Agility and Resilience in the Face of Continuous Change - Global Study

By HRI

We queried over 1,400 executives and managers to determine corporate response to external conditions and best practices at managing change at the individual, team and organizational levels. Designed to determine what is driving or hindering organizational change today and the elements of agile and resilient companies today, especially how higher-performing organizations view and manage change. 

Few business topics have generated greater attention than the management of organizational change. The Human Resource Institute’s series of Major Issues surveys shows that “managing change” was perennially ranked among the top workforce-management issues throughout the 1990s and into this decade.What’s more, research conducted by The Conference Board (2005) found that CEOs around the globe identify “speed, flexibility, adaptability to change” as among their greatest concerns.

Why so much emphasis on change management? Business growth with sustained high performance requires relentless, well-executed change just to keep pace with new markets, technologies, and competitors. The alternative is underperformance, even business failure. Countless business stories have revealed poorly executed mergers, downsizings, or strategy shifts that did not deliver promised results. In other words, organizations must “adapt or die.”

To learn more about this subject, Canadian Management Centre (CMC) commissioned the Human Resource Institute (HRI) to conduct a global survey focusing on organizational agility and resilience. In this survey, the CMC/HRI team focused on the changing external conditions experienced by organizations as well as what companies are doing internally at the individual, team, and organizational levels to manage or even induce change. In addition, we looked at the role of industry structure in helping or hindering change efforts.

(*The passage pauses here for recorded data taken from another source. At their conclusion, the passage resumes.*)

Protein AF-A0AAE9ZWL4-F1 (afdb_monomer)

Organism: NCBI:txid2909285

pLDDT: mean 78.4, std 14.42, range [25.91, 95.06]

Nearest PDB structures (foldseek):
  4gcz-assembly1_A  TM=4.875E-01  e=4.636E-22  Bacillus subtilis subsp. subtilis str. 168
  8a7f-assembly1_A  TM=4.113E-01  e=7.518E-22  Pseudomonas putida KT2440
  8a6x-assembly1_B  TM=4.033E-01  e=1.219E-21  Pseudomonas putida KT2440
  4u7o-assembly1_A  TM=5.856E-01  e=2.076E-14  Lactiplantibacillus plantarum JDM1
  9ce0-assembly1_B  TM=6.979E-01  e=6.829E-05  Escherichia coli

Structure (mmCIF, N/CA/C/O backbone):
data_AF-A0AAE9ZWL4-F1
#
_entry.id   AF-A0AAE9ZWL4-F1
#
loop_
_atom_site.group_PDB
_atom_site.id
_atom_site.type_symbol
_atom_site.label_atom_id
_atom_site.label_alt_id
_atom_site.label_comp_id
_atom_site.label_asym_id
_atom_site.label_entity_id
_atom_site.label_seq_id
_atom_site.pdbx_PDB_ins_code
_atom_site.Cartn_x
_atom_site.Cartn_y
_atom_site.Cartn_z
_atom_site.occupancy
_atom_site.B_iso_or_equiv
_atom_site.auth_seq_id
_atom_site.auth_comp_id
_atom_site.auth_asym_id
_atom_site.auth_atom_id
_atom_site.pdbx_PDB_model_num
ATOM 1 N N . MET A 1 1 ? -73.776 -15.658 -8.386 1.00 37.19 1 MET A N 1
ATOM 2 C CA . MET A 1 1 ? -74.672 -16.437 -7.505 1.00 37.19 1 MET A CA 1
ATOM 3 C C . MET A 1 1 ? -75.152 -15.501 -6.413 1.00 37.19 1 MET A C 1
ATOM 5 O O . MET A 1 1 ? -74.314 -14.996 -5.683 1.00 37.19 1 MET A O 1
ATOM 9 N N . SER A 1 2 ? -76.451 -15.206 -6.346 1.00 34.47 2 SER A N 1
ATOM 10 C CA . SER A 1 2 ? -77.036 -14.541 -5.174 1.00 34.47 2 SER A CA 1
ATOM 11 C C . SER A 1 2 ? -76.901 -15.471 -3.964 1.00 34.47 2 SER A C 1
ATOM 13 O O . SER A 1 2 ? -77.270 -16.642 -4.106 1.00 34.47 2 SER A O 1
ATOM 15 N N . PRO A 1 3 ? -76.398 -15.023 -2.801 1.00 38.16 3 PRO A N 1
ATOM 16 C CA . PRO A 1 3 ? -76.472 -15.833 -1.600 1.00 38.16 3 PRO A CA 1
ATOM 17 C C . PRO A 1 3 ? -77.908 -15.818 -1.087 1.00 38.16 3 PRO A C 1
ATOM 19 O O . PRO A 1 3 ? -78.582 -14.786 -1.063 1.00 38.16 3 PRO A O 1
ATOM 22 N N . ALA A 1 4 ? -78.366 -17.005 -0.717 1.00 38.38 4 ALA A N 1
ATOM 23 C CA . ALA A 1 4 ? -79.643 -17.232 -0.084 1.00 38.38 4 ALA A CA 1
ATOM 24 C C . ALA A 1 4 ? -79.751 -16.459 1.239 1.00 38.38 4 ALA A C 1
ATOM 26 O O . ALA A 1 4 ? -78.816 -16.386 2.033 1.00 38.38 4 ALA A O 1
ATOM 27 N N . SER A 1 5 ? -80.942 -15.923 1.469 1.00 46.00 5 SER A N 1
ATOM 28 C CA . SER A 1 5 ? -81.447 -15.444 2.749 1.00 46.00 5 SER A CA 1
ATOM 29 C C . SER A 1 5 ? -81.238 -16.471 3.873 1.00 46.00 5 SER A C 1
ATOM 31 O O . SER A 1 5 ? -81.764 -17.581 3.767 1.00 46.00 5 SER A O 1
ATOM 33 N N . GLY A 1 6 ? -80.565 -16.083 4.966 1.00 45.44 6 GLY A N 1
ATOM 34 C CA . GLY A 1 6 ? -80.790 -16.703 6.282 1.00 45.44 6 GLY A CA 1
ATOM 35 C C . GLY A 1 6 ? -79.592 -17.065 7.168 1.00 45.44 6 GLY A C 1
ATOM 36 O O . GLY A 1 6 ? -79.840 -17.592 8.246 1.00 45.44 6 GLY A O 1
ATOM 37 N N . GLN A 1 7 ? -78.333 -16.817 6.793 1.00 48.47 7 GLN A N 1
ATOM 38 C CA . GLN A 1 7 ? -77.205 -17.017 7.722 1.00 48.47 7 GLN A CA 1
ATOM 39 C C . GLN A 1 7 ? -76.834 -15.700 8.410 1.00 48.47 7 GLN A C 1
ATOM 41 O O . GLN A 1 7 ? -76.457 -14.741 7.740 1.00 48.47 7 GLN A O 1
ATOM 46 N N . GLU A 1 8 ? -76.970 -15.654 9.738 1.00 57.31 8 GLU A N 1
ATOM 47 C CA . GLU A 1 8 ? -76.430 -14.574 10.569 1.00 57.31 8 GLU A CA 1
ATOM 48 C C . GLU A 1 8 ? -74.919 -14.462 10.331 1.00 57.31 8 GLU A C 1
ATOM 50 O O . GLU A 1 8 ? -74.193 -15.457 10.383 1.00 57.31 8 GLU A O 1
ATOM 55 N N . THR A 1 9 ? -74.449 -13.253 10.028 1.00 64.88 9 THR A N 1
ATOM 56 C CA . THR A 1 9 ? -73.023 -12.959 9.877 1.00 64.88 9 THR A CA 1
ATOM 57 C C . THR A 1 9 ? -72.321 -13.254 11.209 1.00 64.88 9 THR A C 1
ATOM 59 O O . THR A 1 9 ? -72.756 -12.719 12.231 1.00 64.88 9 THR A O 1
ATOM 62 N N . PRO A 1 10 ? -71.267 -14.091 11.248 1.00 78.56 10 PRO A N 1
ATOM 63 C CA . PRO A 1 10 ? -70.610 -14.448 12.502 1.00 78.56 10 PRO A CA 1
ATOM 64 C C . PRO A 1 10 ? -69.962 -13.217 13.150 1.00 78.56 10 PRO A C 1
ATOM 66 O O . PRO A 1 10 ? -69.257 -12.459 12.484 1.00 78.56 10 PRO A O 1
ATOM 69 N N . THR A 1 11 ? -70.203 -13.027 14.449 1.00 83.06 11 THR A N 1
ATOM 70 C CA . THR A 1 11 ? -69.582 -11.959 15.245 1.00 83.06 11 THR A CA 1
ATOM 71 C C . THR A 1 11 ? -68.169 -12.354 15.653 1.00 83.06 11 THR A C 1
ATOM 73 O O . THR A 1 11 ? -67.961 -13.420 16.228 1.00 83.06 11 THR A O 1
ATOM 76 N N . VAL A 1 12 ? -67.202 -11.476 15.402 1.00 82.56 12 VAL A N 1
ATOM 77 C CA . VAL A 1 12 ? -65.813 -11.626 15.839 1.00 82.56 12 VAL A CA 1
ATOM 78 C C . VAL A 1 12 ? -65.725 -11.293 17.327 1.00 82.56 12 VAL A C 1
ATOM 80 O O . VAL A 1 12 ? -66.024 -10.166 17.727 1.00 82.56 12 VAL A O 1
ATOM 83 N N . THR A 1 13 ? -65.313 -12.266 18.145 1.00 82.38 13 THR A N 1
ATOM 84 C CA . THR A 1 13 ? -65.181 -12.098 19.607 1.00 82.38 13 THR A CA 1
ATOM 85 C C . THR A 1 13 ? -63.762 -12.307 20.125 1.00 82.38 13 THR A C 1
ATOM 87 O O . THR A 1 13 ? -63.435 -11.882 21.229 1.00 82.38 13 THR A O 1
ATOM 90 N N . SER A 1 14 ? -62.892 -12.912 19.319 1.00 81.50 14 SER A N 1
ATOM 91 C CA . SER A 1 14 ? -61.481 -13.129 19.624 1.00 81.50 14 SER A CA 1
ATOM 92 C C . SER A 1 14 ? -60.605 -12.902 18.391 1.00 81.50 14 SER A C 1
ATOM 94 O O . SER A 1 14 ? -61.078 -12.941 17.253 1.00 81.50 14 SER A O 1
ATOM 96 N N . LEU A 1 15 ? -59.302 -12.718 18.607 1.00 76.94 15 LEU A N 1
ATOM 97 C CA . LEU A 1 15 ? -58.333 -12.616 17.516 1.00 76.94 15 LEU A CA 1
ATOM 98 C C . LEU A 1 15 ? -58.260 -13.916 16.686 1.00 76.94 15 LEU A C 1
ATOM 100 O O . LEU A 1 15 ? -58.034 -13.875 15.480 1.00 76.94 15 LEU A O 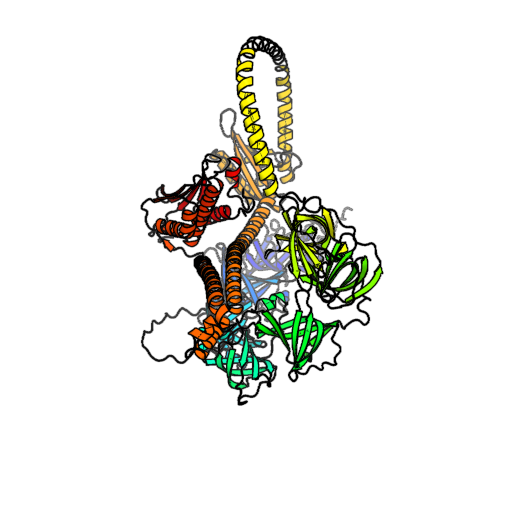1
ATOM 104 N N . ALA A 1 16 ? -58.496 -15.079 17.302 1.00 76.38 16 ALA A N 1
ATOM 105 C CA . ALA A 1 16 ? -58.570 -16.353 16.587 1.00 76.38 16 ALA A CA 1
ATOM 106 C C . ALA A 1 16 ? -59.769 -16.397 15.623 1.00 76.38 16 ALA A C 1
ATOM 108 O O . ALA A 1 16 ? -59.608 -16.826 14.479 1.00 76.38 16 ALA A O 1
ATOM 109 N N . ASP A 1 17 ? -60.934 -15.886 16.046 1.00 76.50 17 ASP A N 1
ATOM 110 C CA . ASP A 1 17 ? -62.109 -15.747 15.173 1.00 76.50 17 ASP A CA 1
ATOM 111 C C . ASP A 1 17 ? -61.779 -14.838 13.987 1.00 76.50 17 ASP A C 1
ATOM 113 O O . ASP A 1 17 ? -62.059 -15.183 12.840 1.00 76.50 17 ASP A O 1
ATOM 117 N N . TYR A 1 18 ? -61.110 -13.715 14.257 1.00 75.25 18 TYR A N 1
ATOM 118 C CA . TYR A 1 18 ? -60.695 -12.746 13.248 1.00 75.25 18 TYR A CA 1
ATOM 119 C C . TYR A 1 18 ? -59.800 -13.362 12.161 1.00 75.25 18 TYR A C 1
ATOM 121 O O . TYR A 1 18 ? -60.066 -13.190 10.972 1.00 75.25 18 TYR A O 1
ATOM 129 N N . TRP A 1 19 ? -58.784 -14.143 12.547 1.00 71.19 19 TRP A N 1
ATOM 130 C CA . TRP A 1 19 ? -57.896 -14.822 11.595 1.00 71.19 19 TRP A CA 1
ATOM 131 C C . TRP A 1 19 ? -58.560 -16.003 10.876 1.00 71.19 19 TRP A C 1
ATOM 133 O O . TRP A 1 19 ? -58.221 -16.292 9.726 1.00 71.19 19 TRP A O 1
ATOM 143 N N . SER A 1 20 ? -59.522 -16.675 11.517 1.00 72.19 20 SER A N 1
ATOM 144 C CA . SER A 1 20 ? -60.236 -17.820 10.933 1.00 72.19 20 SER A CA 1
ATOM 145 C C . SER A 1 20 ? -61.121 -17.457 9.733 1.00 72.19 20 SER A C 1
ATOM 147 O O . SER A 1 20 ? -61.422 -18.324 8.913 1.00 72.19 20 SER A O 1
ATOM 149 N N . LEU A 1 21 ? -61.491 -16.177 9.590 1.00 71.50 21 LEU A N 1
ATOM 150 C CA . LEU A 1 21 ? -62.309 -15.670 8.483 1.00 71.50 21 LEU A CA 1
ATOM 151 C C . LEU A 1 21 ? -61.555 -15.625 7.136 1.00 71.50 21 LEU A C 1
ATOM 153 O O . LEU A 1 21 ? -62.200 -15.563 6.090 1.00 71.50 21 LEU A O 1
ATOM 157 N N . GLY A 1 22 ? -60.218 -15.745 7.144 1.00 55.44 22 GLY A N 1
ATOM 158 C CA . GLY A 1 22 ? -59.363 -15.853 5.954 1.00 55.44 22 GLY A CA 1
ATOM 159 C C . GLY A 1 22 ? -59.314 -14.595 5.067 1.00 55.44 22 GLY A C 1
ATOM 160 O O . GLY A 1 22 ? -60.216 -13.765 5.050 1.00 55.44 22 GLY A O 1
ATOM 161 N N . THR A 1 23 ? -58.259 -14.451 4.256 1.00 53.75 23 THR A N 1
ATOM 162 C CA . THR A 1 23 ? -58.097 -13.317 3.313 1.00 53.75 23 THR A CA 1
ATOM 163 C C . THR A 1 23 ? -59.020 -13.390 2.085 1.00 53.75 23 THR A C 1
ATOM 165 O O . THR A 1 23 ? -59.045 -12.470 1.272 1.00 53.75 23 THR A O 1
ATOM 168 N N . GLY A 1 24 ? -59.798 -14.468 1.934 1.00 47.91 24 GLY A N 1
ATOM 169 C CA . GLY A 1 24 ? -60.672 -14.715 0.779 1.00 47.91 24 GLY A CA 1
ATOM 170 C C . GLY A 1 24 ? -62.015 -13.969 0.786 1.00 47.91 24 GLY A C 1
ATOM 171 O O . GLY A 1 24 ? -62.770 -14.107 -0.173 1.00 47.91 24 GLY A O 1
ATOM 172 N N . GLY A 1 25 ? -62.326 -13.205 1.841 1.00 50.28 25 GLY A N 1
ATOM 173 C CA . GLY A 1 25 ? -63.624 -12.542 2.044 1.00 50.28 25 GLY A CA 1
ATOM 174 C C . GLY A 1 25 ? -63.800 -11.140 1.438 1.00 50.28 25 GLY A C 1
ATOM 175 O O . GLY A 1 25 ? -64.884 -10.578 1.565 1.00 50.28 25 GLY A O 1
ATOM 176 N N . GLY A 1 26 ? -62.785 -10.553 0.788 1.00 55.97 26 GLY A N 1
ATOM 177 C CA . GLY A 1 26 ? -62.871 -9.181 0.250 1.00 55.97 26 GLY A CA 1
ATOM 178 C C . GLY A 1 26 ? -63.246 -8.119 1.306 1.00 55.97 26 GLY A C 1
ATOM 179 O O . GLY A 1 26 ? -63.008 -8.315 2.497 1.00 55.97 26 GLY A O 1
ATOM 180 N N . ASP A 1 27 ? -63.864 -7.012 0.873 1.00 65.81 27 ASP A N 1
ATOM 181 C CA . ASP A 1 27 ? -64.302 -5.866 1.705 1.00 65.81 27 ASP A CA 1
ATOM 182 C C . ASP A 1 27 ? -65.557 -6.148 2.565 1.00 65.81 27 ASP A C 1
ATOM 184 O O . ASP A 1 27 ? -66.308 -5.240 2.923 1.00 65.81 27 ASP A O 1
ATOM 188 N N . GLN A 1 28 ? -65.843 -7.416 2.873 1.00 78.81 28 GLN A N 1
ATOM 189 C CA . GLN A 1 28 ? -67.029 -7.787 3.640 1.00 78.81 28 GLN A CA 1
ATOM 190 C C . GLN A 1 28 ? -66.879 -7.411 5.124 1.00 78.81 28 GLN A C 1
ATOM 192 O O . GLN A 1 28 ? -65.907 -7.780 5.783 1.00 78.81 28 GLN A O 1
ATOM 197 N N . GLU A 1 29 ? -67.881 -6.707 5.658 1.00 83.56 29 GLU A N 1
ATOM 198 C CA . GLU A 1 29 ? -67.945 -6.302 7.065 1.00 83.56 29 GLU A CA 1
ATOM 199 C C . GLU A 1 29 ? -68.489 -7.425 7.960 1.00 83.56 29 GLU A C 1
ATOM 201 O O . GLU A 1 29 ? -69.533 -8.021 7.674 1.00 83.56 29 GLU A O 1
ATOM 206 N N . PHE A 1 30 ? -67.824 -7.652 9.091 1.00 85.38 30 PHE A N 1
ATOM 207 C CA . PHE A 1 30 ? -68.262 -8.563 10.147 1.00 85.38 30 PHE A CA 1
ATOM 208 C C . PHE A 1 30 ? -68.467 -7.787 11.453 1.00 85.38 30 PHE A C 1
ATOM 210 O O . PHE A 1 30 ? -67.647 -6.925 11.775 1.00 85.38 30 PHE A O 1
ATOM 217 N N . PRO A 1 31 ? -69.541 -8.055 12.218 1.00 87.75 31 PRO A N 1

Specifically, we wanted to know if there are unique differences in how higherperforming organizations view change and manage it. Therefore, we made an effort to identify the most profitable, competitive, and dominant organizations in their markets as well as the practices, competencies, and other assets they use to manage change. Although it is impossible to attribute causality in any survey, we believe that the patterns revealed are highly suggestive. Below is a quick review of the some of the main findings:

  1. The vast majority of respondents (82%) report that the pace of change experienced by their organizations has increased compared with five years ago.
  2. A  majority (69%) say that their organizations had experienced disruptive change—that is, severe surprises or unanticipated shocks—over the previous 12 months.
  3. There are meaningful differences among surveyed organizations in the highest- and lowest-performing categories. Compared with their lowerperforming counterparts, higher performers were more likely to:
  • View themselves as agile and resilient.
  • See “change as an opportunity.”
  • Say that the pace of change has gotten faster but remains predictable.
  • View themselves as having better change capacities at the individual, team, and organizational levels.
  • Engage in strategies such as training to improve managers’change-management skills.

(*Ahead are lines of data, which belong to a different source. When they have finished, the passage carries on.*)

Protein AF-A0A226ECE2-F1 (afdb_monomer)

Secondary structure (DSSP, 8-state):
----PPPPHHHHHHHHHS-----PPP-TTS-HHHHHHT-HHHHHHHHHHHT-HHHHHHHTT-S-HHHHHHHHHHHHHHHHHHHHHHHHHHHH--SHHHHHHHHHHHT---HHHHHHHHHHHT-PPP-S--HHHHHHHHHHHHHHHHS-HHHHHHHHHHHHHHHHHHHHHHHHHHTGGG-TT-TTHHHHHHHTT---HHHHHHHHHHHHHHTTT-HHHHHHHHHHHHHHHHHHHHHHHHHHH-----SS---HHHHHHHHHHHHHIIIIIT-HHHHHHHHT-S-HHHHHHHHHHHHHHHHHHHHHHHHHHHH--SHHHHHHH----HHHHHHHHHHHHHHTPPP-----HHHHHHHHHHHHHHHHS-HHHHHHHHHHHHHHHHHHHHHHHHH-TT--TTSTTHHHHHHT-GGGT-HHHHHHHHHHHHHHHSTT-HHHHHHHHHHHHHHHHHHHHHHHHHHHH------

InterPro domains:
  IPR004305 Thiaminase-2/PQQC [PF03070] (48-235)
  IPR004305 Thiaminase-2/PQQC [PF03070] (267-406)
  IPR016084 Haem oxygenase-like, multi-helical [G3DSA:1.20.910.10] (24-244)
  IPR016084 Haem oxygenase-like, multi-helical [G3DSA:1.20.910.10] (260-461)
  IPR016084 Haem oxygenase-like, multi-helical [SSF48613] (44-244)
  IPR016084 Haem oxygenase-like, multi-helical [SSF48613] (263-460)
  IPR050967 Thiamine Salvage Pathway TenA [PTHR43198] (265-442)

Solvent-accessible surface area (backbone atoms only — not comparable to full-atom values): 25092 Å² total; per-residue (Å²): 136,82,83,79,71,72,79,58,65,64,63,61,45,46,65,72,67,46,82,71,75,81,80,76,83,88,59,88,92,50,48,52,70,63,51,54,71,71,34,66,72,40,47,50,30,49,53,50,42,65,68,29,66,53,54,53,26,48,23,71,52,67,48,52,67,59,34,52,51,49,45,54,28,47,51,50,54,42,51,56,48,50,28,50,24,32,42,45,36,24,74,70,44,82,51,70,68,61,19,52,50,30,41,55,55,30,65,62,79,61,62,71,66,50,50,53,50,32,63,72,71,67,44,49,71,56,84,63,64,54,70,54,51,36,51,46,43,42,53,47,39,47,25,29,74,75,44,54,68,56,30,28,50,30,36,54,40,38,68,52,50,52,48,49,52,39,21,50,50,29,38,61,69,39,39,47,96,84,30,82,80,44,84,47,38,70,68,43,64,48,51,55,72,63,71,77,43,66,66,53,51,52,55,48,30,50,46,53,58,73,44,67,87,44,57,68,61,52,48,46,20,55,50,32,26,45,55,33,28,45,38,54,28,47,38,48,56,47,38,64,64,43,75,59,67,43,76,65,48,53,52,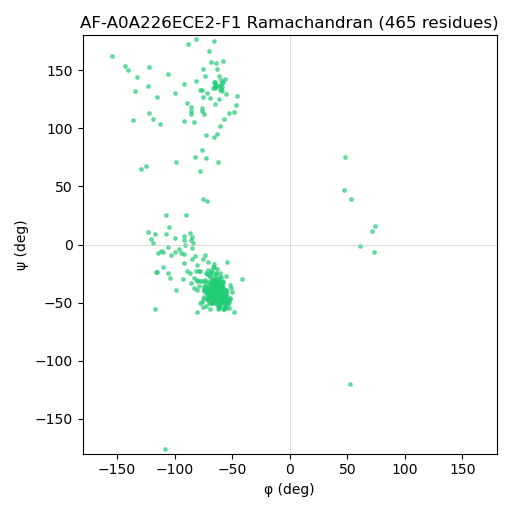61,60,53,49,45,50,51,69,48,41,68,58,42,43,66,56,42,50,68,25,65,60,52,51,24,46,14,63,64,67,51,60,67,69,31,51,42,46,41,56,21,46,50,52,55,40,50,54,32,51,53,52,22,34,52,43,32,29,74,69,45,81,53,68,68,61,23,59,71,39,62,81,85,58,66,71,56,55,54,47,53,51,48,55,28,66,79,66,74,36,73,72,68,84,71,77,53,73,48,46,47,52,41,32,51,48,35,37,47,29,13,66,77,44,53,58,57,42,18,46,22,35,53,44,41,64,43,60,47,45,45,52,26,19,49,52,27,53,71,48,26,81,83,35,46,81,89,39,97,47,15,66,61,45,57,72,42,40,48,91,82,61,62,55,50,62,55,48,47,56,49,52,37,54,46,60,62,70,42,72,89,43,52,63,61,57,44,48,22,56,51,35,30,54,55,33,41,51,36,52,27,48,34,53,53,47,42,50,62,71,42,69,76,86,75,133

Sequence (467 aa):
MFDMTPLPILLVALLAFCHVTLSYKIDDSLTFTQMVERIPVAQYFRNATLHHPLHEALAKGTLPLITLKALIQQDHLFSENRLKAFGILAKREMDPNRRKYLQGVARQNYGSAWEELYVQFNFSRGVHMVPPVLEYSVHDLSLAKNGEIAVALASFYPARDIWGHVASRVAAIADLPNNPSHPHFTPIARTSRGQKTAQFVTVLNEYYARLGNDTKTKKKMLHAYTRSIQYELKFAETILALQVESIPAPNFTDLVDSHFTPDAVAGVVNHALYREIGAGTLPLDRFAILMQQDHIYINGFYGAFTAMEDKETDAELKHRLHKNSDNMVNFFKRQYENYDFQEAYFVEKYTLAYVDHIISKSHHSSIPEGLAALYPCYFIWNRMGRYMNKLAQNVIDPHPYGDFVTYNNPAESGSLAKFQGLINTYFDRLEGDLETKLKMFQIVGESVLYEEMFADAVYKLGRPQGL

pLDDT: mean 89.73, std 14.6, range [22.62, 98.81]

Structure (mmCIF, N/CA/C/O backbone):
data_AF-A0A226ECE2-F1
#
_entry.id   AF-A0A226ECE2-F1
#
loop_
_atom_site.group_PDB
_atom_site.id
_atom_site.type_symbol
_atom_site.label_atom_id
_atom_site.label_alt_id
_atom_site.label_comp_id
_atom_site.label_asym_id
_atom_site.label_entity_id
_atom_site.label_seq_id
_atom_site.pdbx_PDB_ins_code
_atom_site.Cartn_x
_atom_site.Cartn_y
_atom_site.Cartn_z
_atom_site.occupancy
_atom_site.B_iso_or_equiv
_atom_site.auth_seq_id
_atom_site.auth_comp_id
_atom_site.auth_asym_id
_atom_site.auth_atom_id
_atom_site.pdbx_PDB_model_num
ATOM 1 N N . MET A 1 1 ? 29.231 3.698 13.492 1.00 28.34 1 MET A N 1
ATOM 2 C CA . MET A 1 1 ? 28.749 3.222 12.182 1.00 28.34 1 MET A CA 1
ATOM 3 C C . MET A 1 1 ? 27.875 2.016 12.485 1.00 28.34 1 MET A C 1
ATOM 5 O O . MET A 1 1 ? 28.408 0.949 12.743 1.00 28.34 1 MET A O 1
ATOM 9 N N . PHE A 1 2 ? 26.576 2.244 12.691 1.00 23.67 2 PHE A N 1
ATOM 10 C CA . PHE A 1 2 ? 25.629 1.178 13.021 1.00 23.67 2 PHE A CA 1
ATOM 11 C C . PHE A 1 2 ? 25.160 0.561 11.712 1.00 23.67 2 PHE A C 1
ATOM 13 O O . PHE A 1 2 ? 24.563 1.246 10.885 1.00 23.67 2 PHE A O 1
ATOM 20 N N . ASP A 1 3 ? 25.506 -0.704 11.529 1.00 22.62 3 ASP A N 1
ATOM 21 C CA . ASP A 1 3 ? 25.099 -1.520 10.399 1.00 22.62 3 ASP A CA 1
ATOM 22 C C . ASP A 1 3 ? 23.613 -1.862 10.580 1.00 22.62 3 ASP A C 1
ATOM 24 O O . ASP A 1 3 ? 23.244 -2.759 11.341 1.00 22.62 3 ASP A O 1
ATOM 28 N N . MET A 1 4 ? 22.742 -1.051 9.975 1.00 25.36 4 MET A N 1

There are many drivers of change, of course. The survey found that the most important ones are related to the expectations of customers and vendors, new products and services, and technological and process changes. Aside from these, however, the survey also found that a significant portion of higher-performing companies (about 20%) say that they “induce change and force others to react.” This suggests to us that, all other things being equal, the pace of change is unlikely to slow in the near future. There are simply too many organizations that see change as a competitive advantage. These organizations will continue to push the envelope in terms of faster speed to market, more innovation, better customer service, and the quicker adoption of new technologies.

We believe that companies of the future will benefit by finding good ways of measuring their capacity to manage change; that is, their “adaptive capacity.” These organizations will be able to gauge their current agility and resilience and then determine additional needs. In this way, they’ll be able to reduce the risks of being “overexposed” to changes in their business environment.

When gauging their adaptive capacity, organizations will look at four different levels: the individual employee, team, organization, and industry. By developing strategies for each of these levels—and by maintaining a balance between agility and resilience—corporations will be able to boost their capacity for change. This will be an ongoing and very dynamic process of adaptation.